Stored entries
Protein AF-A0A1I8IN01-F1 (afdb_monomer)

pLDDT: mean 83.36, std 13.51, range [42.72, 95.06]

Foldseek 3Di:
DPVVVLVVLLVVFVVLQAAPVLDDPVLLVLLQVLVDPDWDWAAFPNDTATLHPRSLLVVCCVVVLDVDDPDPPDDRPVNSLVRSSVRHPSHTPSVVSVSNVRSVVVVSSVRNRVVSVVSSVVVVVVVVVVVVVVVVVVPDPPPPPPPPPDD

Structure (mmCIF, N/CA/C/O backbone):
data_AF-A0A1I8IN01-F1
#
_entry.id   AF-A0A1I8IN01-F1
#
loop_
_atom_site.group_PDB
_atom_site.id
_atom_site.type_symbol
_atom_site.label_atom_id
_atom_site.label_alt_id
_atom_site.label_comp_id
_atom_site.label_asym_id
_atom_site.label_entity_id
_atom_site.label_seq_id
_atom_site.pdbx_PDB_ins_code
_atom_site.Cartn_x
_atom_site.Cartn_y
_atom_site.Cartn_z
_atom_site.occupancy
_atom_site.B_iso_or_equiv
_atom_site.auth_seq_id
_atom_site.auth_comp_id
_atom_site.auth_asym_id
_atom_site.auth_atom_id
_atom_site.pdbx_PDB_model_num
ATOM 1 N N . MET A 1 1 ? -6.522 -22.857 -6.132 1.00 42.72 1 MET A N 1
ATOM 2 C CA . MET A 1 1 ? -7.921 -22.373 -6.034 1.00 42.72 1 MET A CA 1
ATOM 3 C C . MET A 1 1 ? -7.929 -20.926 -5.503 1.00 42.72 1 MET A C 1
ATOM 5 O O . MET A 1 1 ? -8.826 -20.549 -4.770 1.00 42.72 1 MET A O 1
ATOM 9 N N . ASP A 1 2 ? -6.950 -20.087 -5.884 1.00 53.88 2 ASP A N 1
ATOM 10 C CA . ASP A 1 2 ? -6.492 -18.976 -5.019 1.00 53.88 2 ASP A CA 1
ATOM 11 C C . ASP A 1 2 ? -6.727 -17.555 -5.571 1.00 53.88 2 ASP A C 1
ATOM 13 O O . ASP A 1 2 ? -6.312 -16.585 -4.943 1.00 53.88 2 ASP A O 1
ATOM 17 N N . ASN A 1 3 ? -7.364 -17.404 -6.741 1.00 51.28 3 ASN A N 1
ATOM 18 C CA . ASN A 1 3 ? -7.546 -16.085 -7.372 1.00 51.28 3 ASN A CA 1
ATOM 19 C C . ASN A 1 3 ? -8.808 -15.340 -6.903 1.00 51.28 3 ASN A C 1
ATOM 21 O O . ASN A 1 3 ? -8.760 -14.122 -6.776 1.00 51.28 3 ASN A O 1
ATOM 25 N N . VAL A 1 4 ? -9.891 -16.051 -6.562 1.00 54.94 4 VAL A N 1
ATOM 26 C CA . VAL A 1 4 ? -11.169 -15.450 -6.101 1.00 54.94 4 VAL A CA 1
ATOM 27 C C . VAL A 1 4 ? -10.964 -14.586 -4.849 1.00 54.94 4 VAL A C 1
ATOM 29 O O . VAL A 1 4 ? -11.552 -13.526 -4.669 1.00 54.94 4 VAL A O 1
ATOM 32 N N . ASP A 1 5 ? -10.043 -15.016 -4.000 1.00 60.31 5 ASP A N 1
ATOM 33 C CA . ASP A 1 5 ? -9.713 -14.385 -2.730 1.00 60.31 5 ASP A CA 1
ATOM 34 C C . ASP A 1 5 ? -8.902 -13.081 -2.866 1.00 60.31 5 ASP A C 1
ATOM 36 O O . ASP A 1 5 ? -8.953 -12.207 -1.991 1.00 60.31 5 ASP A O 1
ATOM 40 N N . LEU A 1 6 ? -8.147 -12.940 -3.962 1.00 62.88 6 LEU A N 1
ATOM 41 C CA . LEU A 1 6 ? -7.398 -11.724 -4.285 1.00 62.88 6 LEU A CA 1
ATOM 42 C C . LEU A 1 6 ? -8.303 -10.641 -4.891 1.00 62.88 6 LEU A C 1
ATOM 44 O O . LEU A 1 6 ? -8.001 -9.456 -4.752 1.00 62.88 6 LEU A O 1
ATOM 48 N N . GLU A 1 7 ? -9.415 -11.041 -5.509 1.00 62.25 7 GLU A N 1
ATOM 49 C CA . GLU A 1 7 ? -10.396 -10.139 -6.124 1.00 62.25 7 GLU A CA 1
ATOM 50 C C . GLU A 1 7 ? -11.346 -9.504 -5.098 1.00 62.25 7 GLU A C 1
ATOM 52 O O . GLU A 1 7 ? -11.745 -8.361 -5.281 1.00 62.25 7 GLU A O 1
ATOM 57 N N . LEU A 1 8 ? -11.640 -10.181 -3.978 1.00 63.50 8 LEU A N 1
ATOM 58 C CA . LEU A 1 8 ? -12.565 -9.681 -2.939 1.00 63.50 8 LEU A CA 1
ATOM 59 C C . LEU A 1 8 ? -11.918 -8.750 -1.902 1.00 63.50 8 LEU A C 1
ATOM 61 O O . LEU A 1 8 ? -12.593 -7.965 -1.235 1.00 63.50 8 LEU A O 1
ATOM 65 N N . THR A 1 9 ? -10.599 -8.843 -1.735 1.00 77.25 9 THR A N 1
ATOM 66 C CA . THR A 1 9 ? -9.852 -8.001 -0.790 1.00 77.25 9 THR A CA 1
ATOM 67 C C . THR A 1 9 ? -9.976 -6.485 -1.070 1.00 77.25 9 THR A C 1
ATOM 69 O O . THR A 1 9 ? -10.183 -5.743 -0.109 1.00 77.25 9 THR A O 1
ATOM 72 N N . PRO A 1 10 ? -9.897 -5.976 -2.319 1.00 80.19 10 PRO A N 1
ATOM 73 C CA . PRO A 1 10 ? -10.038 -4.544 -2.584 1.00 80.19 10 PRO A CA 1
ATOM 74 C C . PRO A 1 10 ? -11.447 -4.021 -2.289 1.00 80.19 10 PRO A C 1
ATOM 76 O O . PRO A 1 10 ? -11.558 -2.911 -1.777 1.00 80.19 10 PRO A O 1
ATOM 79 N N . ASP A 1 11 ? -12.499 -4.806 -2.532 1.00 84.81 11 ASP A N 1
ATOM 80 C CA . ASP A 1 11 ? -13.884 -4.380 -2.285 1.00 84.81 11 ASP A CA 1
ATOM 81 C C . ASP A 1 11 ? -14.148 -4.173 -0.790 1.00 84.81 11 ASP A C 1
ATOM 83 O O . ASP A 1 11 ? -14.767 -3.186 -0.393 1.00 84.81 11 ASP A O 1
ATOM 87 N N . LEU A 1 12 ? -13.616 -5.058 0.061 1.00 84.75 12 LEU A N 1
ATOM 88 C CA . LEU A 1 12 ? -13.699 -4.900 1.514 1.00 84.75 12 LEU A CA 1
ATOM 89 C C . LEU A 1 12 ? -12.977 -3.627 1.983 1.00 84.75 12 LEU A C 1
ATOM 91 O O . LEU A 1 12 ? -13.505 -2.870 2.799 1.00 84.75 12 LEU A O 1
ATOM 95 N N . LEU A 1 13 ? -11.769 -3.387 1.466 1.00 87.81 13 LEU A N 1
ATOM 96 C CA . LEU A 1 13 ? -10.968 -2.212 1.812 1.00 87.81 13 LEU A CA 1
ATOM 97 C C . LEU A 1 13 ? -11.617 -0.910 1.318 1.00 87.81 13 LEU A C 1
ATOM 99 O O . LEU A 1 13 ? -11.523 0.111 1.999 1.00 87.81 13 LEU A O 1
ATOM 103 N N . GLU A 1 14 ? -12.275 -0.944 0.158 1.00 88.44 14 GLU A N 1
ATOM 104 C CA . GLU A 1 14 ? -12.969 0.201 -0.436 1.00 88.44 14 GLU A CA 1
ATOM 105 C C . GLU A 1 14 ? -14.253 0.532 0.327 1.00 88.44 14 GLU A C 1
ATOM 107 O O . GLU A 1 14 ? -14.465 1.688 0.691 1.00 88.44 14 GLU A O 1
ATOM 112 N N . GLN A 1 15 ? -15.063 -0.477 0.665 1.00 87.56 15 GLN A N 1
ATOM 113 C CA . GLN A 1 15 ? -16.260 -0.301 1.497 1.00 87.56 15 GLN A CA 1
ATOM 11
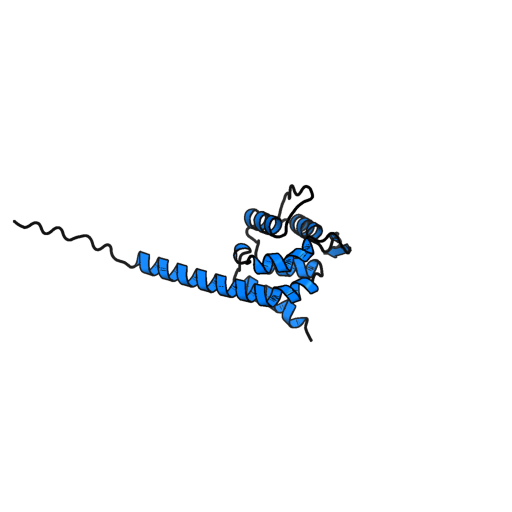4 C C . GLN A 1 15 ? -15.931 0.331 2.854 1.00 87.56 15 GLN A C 1
ATOM 116 O O . GLN A 1 15 ? -16.703 1.141 3.368 1.00 87.56 15 GLN A O 1
ATOM 121 N N . GLN A 1 16 ? -14.781 -0.024 3.428 1.00 87.44 16 GLN A N 1
ATOM 122 C CA . GLN A 1 16 ? -14.317 0.504 4.710 1.00 87.44 16 GLN A CA 1
ATOM 123 C C . GLN A 1 16 ? -13.506 1.805 4.587 1.00 87.44 16 GLN A C 1
ATOM 125 O O . GLN A 1 16 ? -13.167 2.389 5.613 1.00 87.44 16 GLN A O 1
ATOM 130 N N . GLN A 1 17 ? -13.216 2.269 3.365 1.00 89.25 17 GLN A N 1
ATOM 131 C CA . GLN A 1 17 ? -12.435 3.481 3.077 1.00 89.25 17 GLN A CA 1
ATOM 132 C C . GLN A 1 17 ? -11.105 3.535 3.849 1.00 89.25 17 GLN A C 1
ATOM 134 O O . GLN A 1 17 ? -10.741 4.562 4.419 1.00 89.25 17 GLN A O 1
ATOM 139 N N . ILE A 1 18 ? -10.378 2.412 3.893 1.00 93.81 18 ILE A N 1
ATOM 140 C CA . ILE A 1 18 ? -9.149 2.298 4.692 1.00 93.81 18 ILE A CA 1
ATOM 141 C C . ILE A 1 18 ? -8.034 3.171 4.085 1.00 93.81 18 ILE A C 1
ATOM 143 O O . ILE A 1 18 ? -7.600 2.903 2.953 1.00 93.81 18 ILE A O 1
ATOM 147 N N . PRO A 1 19 ? -7.528 4.186 4.813 1.00 94.12 19 PRO A N 1
ATOM 148 C CA . PRO A 1 19 ? -6.479 5.066 4.312 1.00 94.12 19 PRO A CA 1
ATOM 149 C C . PRO A 1 19 ? -5.114 4.372 4.331 1.00 94.12 19 PRO A C 1
ATOM 151 O O . PRO A 1 19 ? -4.881 3.446 5.107 1.00 94.12 19 PRO A O 1
ATOM 154 N N . LEU A 1 20 ? -4.166 4.877 3.535 1.00 94.00 20 LEU A N 1
ATOM 155 C CA . LEU A 1 20 ? -2.784 4.375 3.543 1.00 94.00 20 LEU A CA 1
ATOM 156 C C . LEU A 1 20 ? -2.098 4.532 4.907 1.00 94.00 20 LEU A C 1
ATOM 158 O O . LEU A 1 20 ? -1.231 3.736 5.236 1.00 94.00 20 LEU A O 1
ATOM 162 N N . SER A 1 21 ? -2.509 5.498 5.733 1.00 91.69 21 SER A N 1
ATOM 163 C CA . SER A 1 21 ? -1.975 5.679 7.091 1.00 91.69 21 SER A CA 1
ATOM 164 C C . SER A 1 21 ? -2.302 4.525 8.048 1.00 91.69 21 SER A C 1
ATOM 166 O O . SER A 1 21 ? -1.691 4.426 9.110 1.00 91.69 21 SER A O 1
ATOM 168 N N . ALA A 1 22 ? -3.234 3.636 7.684 1.00 92.81 22 ALA A N 1
ATOM 169 C CA . ALA A 1 22 ? -3.505 2.408 8.427 1.00 92.81 22 ALA A CA 1
ATOM 170 C C . ALA A 1 22 ? -2.401 1.350 8.249 1.00 92.81 22 ALA A C 1
ATOM 172 O O . ALA A 1 22 ? -2.323 0.404 9.031 1.00 92.81 22 ALA A O 1
ATOM 173 N N . ILE A 1 23 ? -1.556 1.490 7.223 1.00 93.88 23 ILE A N 1
ATOM 174 C CA . ILE A 1 23 ? -0.480 0.550 6.917 1.00 93.88 23 ILE A CA 1
ATOM 175 C C . ILE A 1 23 ? 0.565 0.568 8.037 1.00 93.88 23 ILE A C 1
ATOM 177 O O . ILE A 1 23 ? 1.177 1.591 8.335 1.00 93.88 23 ILE A O 1
ATOM 181 N N . SER A 1 24 ? 0.808 -0.591 8.647 1.00 94.00 24 SER A N 1
ATOM 182 C CA . SER A 1 24 ? 1.824 -0.719 9.691 1.00 94.00 24 SER A CA 1
ATOM 183 C C . SER A 1 24 ? 3.242 -0.846 9.130 1.00 94.00 24 SER A C 1
ATOM 185 O O . SER A 1 24 ? 3.460 -1.301 8.005 1.00 94.00 24 SER A O 1
ATOM 187 N N . GLN A 1 25 ? 4.239 -0.584 9.982 1.00 93.12 25 GLN A N 1
ATOM 188 C CA . GLN A 1 25 ? 5.651 -0.811 9.653 1.00 93.12 25 GLN A CA 1
ATOM 189 C C . GLN A 1 25 ? 5.930 -2.251 9.195 1.00 93.12 25 GLN A C 1
ATOM 191 O O . GLN A 1 25 ? 6.758 -2.479 8.317 1.00 93.12 25 GLN A O 1
ATOM 196 N N . THR A 1 26 ? 5.239 -3.242 9.769 1.00 93.25 26 THR A N 1
ATOM 197 C CA . THR A 1 26 ? 5.391 -4.641 9.351 1.00 93.25 26 THR A CA 1
ATOM 198 C C . THR A 1 26 ? 4.930 -4.845 7.913 1.00 93.25 26 THR A C 1
ATOM 200 O O . THR A 1 26 ? 5.591 -5.558 7.166 1.00 93.25 26 THR A O 1
ATOM 203 N N . LEU A 1 27 ? 3.822 -4.223 7.508 1.00 93.38 27 LEU A N 1
ATOM 204 C CA . LEU A 1 27 ? 3.344 -4.322 6.134 1.00 93.38 27 LEU A CA 1
ATOM 205 C C . LEU A 1 27 ? 4.272 -3.583 5.158 1.00 93.38 27 LEU A C 1
ATOM 207 O O . LEU A 1 27 ? 4.553 -4.114 4.088 1.00 93.38 27 LEU A O 1
ATOM 211 N N . LEU A 1 28 ? 4.828 -2.430 5.548 1.00 93.94 28 LEU A N 1
ATOM 212 C CA . LEU A 1 28 ? 5.855 -1.737 4.755 1.00 93.94 28 LEU A CA 1
ATOM 213 C C . LEU A 1 28 ? 7.080 -2.626 4.499 1.00 93.94 28 LEU A C 1
ATOM 215 O O . LEU A 1 28 ? 7.581 -2.676 3.380 1.00 93.94 28 LEU A O 1
ATOM 219 N N . LEU A 1 29 ? 7.529 -3.386 5.504 1.00 93.44 29 LEU A N 1
ATOM 220 C CA . LEU A 1 29 ? 8.631 -4.341 5.338 1.00 93.44 29 LEU A CA 1
ATOM 221 C C . LEU A 1 29 ? 8.298 -5.465 4.348 1.00 93.44 29 LEU A C 1
ATOM 223 O O . LEU A 1 29 ? 9.183 -5.912 3.625 1.00 93.44 29 LEU A O 1
ATOM 227 N N . LEU A 1 30 ? 7.041 -5.909 4.291 1.00 93.62 30 LEU A N 1
ATOM 228 C CA . LEU A 1 30 ? 6.602 -6.920 3.324 1.00 93.62 30 LEU A CA 1
ATOM 229 C C . LEU A 1 30 ? 6.497 -6.368 1.896 1.00 93.62 30 LEU A C 1
ATOM 231 O O . LEU A 1 30 ? 6.610 -7.134 0.946 1.00 93.62 30 LEU A O 1
ATOM 235 N N . LEU A 1 31 ? 6.303 -5.057 1.738 1.00 93.31 31 LEU A N 1
ATOM 236 C CA . LEU A 1 31 ? 6.308 -4.375 0.441 1.00 93.31 31 LEU A CA 1
ATOM 237 C C . LEU A 1 31 ? 7.718 -4.027 -0.051 1.00 93.31 31 LEU A C 1
ATOM 239 O O . LEU A 1 31 ? 7.878 -3.654 -1.211 1.00 93.31 31 LEU A O 1
ATOM 243 N N . LYS A 1 32 ? 8.741 -4.182 0.795 1.00 91.81 32 LYS A N 1
ATOM 244 C CA . LYS A 1 32 ? 10.140 -3.883 0.470 1.00 91.81 32 LYS A CA 1
ATOM 245 C C . LYS A 1 32 ? 10.659 -4.512 -0.834 1.00 91.81 32 LYS A C 1
ATOM 247 O O . LYS A 1 32 ? 11.432 -3.836 -1.499 1.00 91.81 32 LYS A O 1
ATOM 252 N N . PRO A 1 33 ? 10.220 -5.706 -1.281 1.00 91.38 33 PRO A N 1
ATOM 253 C CA . PRO A 1 33 ? 10.633 -6.235 -2.585 1.00 91.38 33 PRO A CA 1
ATOM 254 C C . PRO A 1 33 ? 10.153 -5.418 -3.803 1.00 91.38 33 PRO A C 1
ATOM 256 O O . PRO A 1 33 ? 10.433 -5.792 -4.940 1.00 91.38 33 PRO A O 1
ATOM 259 N N . LEU A 1 34 ? 9.391 -4.333 -3.614 1.00 89.81 34 LEU A N 1
ATOM 260 C CA . LEU A 1 34 ? 9.183 -3.314 -4.650 1.00 89.81 34 LEU A CA 1
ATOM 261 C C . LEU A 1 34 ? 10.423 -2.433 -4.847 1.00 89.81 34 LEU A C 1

To do:
Return only the stretch above from the line containing "ATOM 113 C CA" through the line containing "ATOM 131 C CA", word for word and without pictures.

Response:
ATOM 113 C CA . GLN A 1 15 ? -16.260 -0.301 1.497 1.00 87.56 15 GLN A CA 1
ATOM 11
4 C C . GLN A 1 15 ? -15.931 0.331 2.854 1.00 87.56 15 GLN A C 1
ATOM 116 O O . GLN A 1 15 ? -16.703 1.141 3.368 1.00 87.56 15 GLN A O 1
ATOM 121 N N . GLN A 1 16 ? -14.781 -0.024 3.428 1.00 87.44 16 GLN A N 1
ATOM 122 C CA . GLN A 1 16 ? -14.317 0.504 4.710 1.00 87.44 16 GLN A CA 1
ATOM 123 C C . GLN A 1 16 ? -13.506 1.805 4.587 1.00 87.44 16 GLN A C 1
ATOM 125 O O . GLN A 1 16 ? -13.167 2.389 5.613 1.00 87.44 16 GLN A O 1
ATOM 130 N N . GLN A 1 17 ? -13.216 2.269 3.365 1.00 89.25 17 GLN A N 1
ATOM 131 C CA . GLN A 1 17 ? -12.435 3.481 3.077 1.00 89.25 17 GLN A CA 1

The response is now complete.